だけどそれからの毎日は本当に幸せだった。幸せで幸せで、どうしようもないくらいだった。四時間でやれる約束を、これでもかとやり通した。そうして、ついに念願だった四年前の世界へと行けることにもなった。

 そこでの日常は、全て私の望んだものだった。

 学生時代を過ごした忌々しい部屋で、私は目覚めた。だが、あの悍ましい暴力も、罵倒も何もかもがない。全てが理想的で、完璧な世界。そこには私達を苦しめる存在はいない。

 身支度を整えてから、優太くんの家へと向かう。彼の家の前に立った時、体が芯から震えたのが分かった。

 朝から優太くんの家に行き、一緒に朝食を食べる。その後は一緒に登校して、一緒に帰って、少し遊んで帰る。
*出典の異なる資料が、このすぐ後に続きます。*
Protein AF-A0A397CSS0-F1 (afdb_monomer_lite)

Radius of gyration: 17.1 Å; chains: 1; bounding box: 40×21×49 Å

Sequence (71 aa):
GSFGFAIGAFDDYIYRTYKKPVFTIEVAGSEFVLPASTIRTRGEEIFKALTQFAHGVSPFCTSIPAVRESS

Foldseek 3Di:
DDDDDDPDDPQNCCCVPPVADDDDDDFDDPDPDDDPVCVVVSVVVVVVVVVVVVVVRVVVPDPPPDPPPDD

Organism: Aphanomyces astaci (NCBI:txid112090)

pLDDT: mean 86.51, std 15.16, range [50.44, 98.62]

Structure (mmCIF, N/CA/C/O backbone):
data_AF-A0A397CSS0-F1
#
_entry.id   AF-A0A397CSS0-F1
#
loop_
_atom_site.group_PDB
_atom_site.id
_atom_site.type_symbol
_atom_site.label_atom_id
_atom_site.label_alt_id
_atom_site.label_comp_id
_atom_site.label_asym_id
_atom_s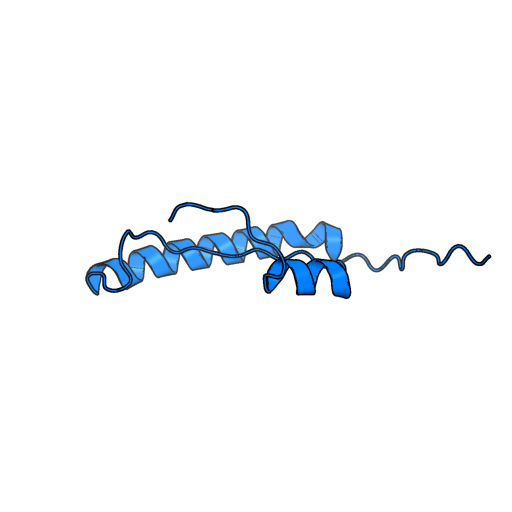ite.label_entity_id
_atom_site.label_seq_id
_atom_site.pdbx_PDB_ins_code
_atom_site.Cartn_x
_atom_site.Cartn_y
_atom_site.Cartn_z
_atom_site.occupancy
_atom_site.B_iso_or_equiv
_atom_site.auth_seq_id
_atom_site.auth_comp_id
_atom_site.auth_asym_id
_atom_site.auth_atom_id
_atom_site.pdbx_PDB_model_num
ATOM 1 N N . GLY A 1 1 ? -7.031 -10.399 2.749 1.00 50.44 1 GLY A N 1
ATOM 2 C CA . GLY A 1 1 ? -7.021 -10.525 1.280 1.00 50.44 1 GLY A CA 1
ATOM 3 C C . GLY A 1 1 ? -6.350 -11.821 0.878 1.00 50.44 1 GLY A C 1
ATOM 4 O O . GLY A 1 1 ? -5.358 -12.185 1.496 1.00 50.44 1 GLY A O 1
ATOM 5 N N . SER A 1 2 ? -6.906 -12.531 -0.102 1.00 55.09 2 SER A N 1
ATOM 6 C CA . SER A 1 2 ? -6.214 -13.629 -0.786 1.00 55.09 2 SER A CA 1
ATOM 7 C C . SER A 1 2 ? -5.602 -13.059 -2.061 1.00 55.09 2 SER A C 1
ATOM 9 O O . SER A 1 2 ? -6.320 -12.446 -2.850 1.00 55.09 2 SER A O 1
ATOM 11 N N . PHE A 1 3 ? -4.293 -13.227 -2.249 1.00 68.00 3 PHE A N 1
ATOM 12 C CA . PHE A 1 3 ? -3.628 -12.883 -3.502 1.00 68.00 3 PHE A CA 1
ATOM 13 C C . PHE A 1 3 ? -3.884 -14.010 -4.501 1.00 68.00 3 PHE A C 1
ATOM 15 O O . PHE A 1 3 ? -3.197 -15.032 -4.505 1.00 68.00 3 PHE A O 1
ATOM 22 N N . GLY A 1 4 ? -4.930 -13.847 -5.308 1.00 79.31 4 GLY A N 1
ATOM 23 C CA . GLY A 1 4 ? -5.122 -14.668 -6.495 1.00 79.31 4 GLY A CA 1
ATOM 24 C C . GLY A 1 4 ? -4.058 -14.347 -7.542 1.00 79.31 4 GLY A C 1
ATOM 25 O O . GLY A 1 4 ? -3.507 -13.247 -7.570 1.00 79.31 4 GLY A O 1
ATOM 26 N N . PHE A 1 5 ? -3.777 -15.304 -8.422 1.00 84.88 5 PHE A N 1
ATOM 27 C CA . PHE A 1 5 ? -2.961 -15.037 -9.599 1.00 84.88 5 PHE A CA 1
ATOM 28 C C . PHE A 1 5 ? -3.649 -13.971 -10.466 1.00 84.88 5 PHE A C 1
ATOM 30 O O . PHE A 1 5 ? -4.777 -14.176 -10.915 1.00 84.88 5 PHE A O 1
ATOM 37 N N . ALA A 1 6 ? -2.975 -12.843 -10.684 1.00 89.06 6 ALA A N 1
ATOM 38 C CA . ALA A 1 6 ? -3.454 -11.731 -11.494 1.00 89.06 6 ALA A CA 1
ATOM 39 C C . ALA A 1 6 ? -2.371 -11.322 -12.502 1.00 89.06 6 ALA A C 1
ATOM 41 O O . ALA A 1 6 ? -1.186 -11.366 -12.186 1.00 89.06 6 ALA A O 1
ATOM 42 N N . ILE A 1 7 ? -2.788 -10.951 -13.717 1.00 91.12 7 ILE A N 1
ATOM 43 C CA . ILE A 1 7 ? -1.916 -10.433 -14.779 1.00 91.12 7 ILE A CA 1
ATOM 44 C C . ILE A 1 7 ? -2.522 -9.135 -15.306 1.00 91.12 7 ILE A C 1
ATOM 46 O O . ILE A 1 7 ? -3.724 -9.073 -15.563 1.00 91.12 7 ILE A O 1
ATOM 50 N N . GLY A 1 8 ? -1.674 -8.137 -15.549 1.00 93.25 8 GLY A N 1
ATOM 51 C CA . GLY A 1 8 ? -2.069 -6.862 -16.147 1.00 93.25 8 GLY A CA 1
ATOM 52 C C . GLY A 1 8 ? -2.447 -5.815 -15.106 1.00 93.25 8 GLY A C 1
ATOM 53 O O . GLY A 1 8 ? -3.152 -4.859 -15.429 1.00 93.25 8 GLY A O 1
ATOM 54 N N . ALA A 1 9 ? -1.990 -5.998 -13.867 1.00 93.19 9 ALA A N 1
ATOM 55 C CA . ALA A 1 9 ? -2.167 -5.028 -12.805 1.00 93.19 9 ALA A CA 1
ATOM 56 C C . ALA A 1 9 ? -1.292 -3.783 -13.035 1.00 93.19 9 ALA A C 1
ATOM 58 O O . ALA A 1 9 ? -0.425 -3.724 -13.915 1.00 93.19 9 ALA A O 1
ATOM 59 N N . PHE A 1 10 ? -1.553 -2.736 -12.255 1.00 92.81 10 PHE A N 1
ATOM 60 C CA . PHE A 1 10 ? -0.844 -1.466 -12.395 1.00 92.81 10 PHE A CA 1
ATOM 61 C C . PHE A 1 10 ? 0.670 -1.618 -12.169 1.00 92.81 10 PHE A C 1
ATOM 63 O O . PHE A 1 10 ? 1.473 -1.078 -12.930 1.00 92.81 10 PHE A O 1
ATOM 70 N N . ASP A 1 11 ? 1.066 -2.389 -11.161 1.00 94.81 11 ASP A N 1
ATOM 71 C CA . ASP A 1 11 ? 2.457 -2.706 -10.849 1.00 94.81 11 ASP A CA 1
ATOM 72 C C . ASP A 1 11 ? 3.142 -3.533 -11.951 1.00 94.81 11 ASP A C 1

 四年前までは、これが普通だった。いつしか、それが私の普通じゃなくなった。私はこの当たり前をずーっと待っていた。その当たり前を、やっと、取り戻せた。

 その日私達は、あの横断歩道を乗り越えた。あの忌々しい過去を、運命を乗り越えたんだ。これから私達はどこまででも行けると、そう、思っていた。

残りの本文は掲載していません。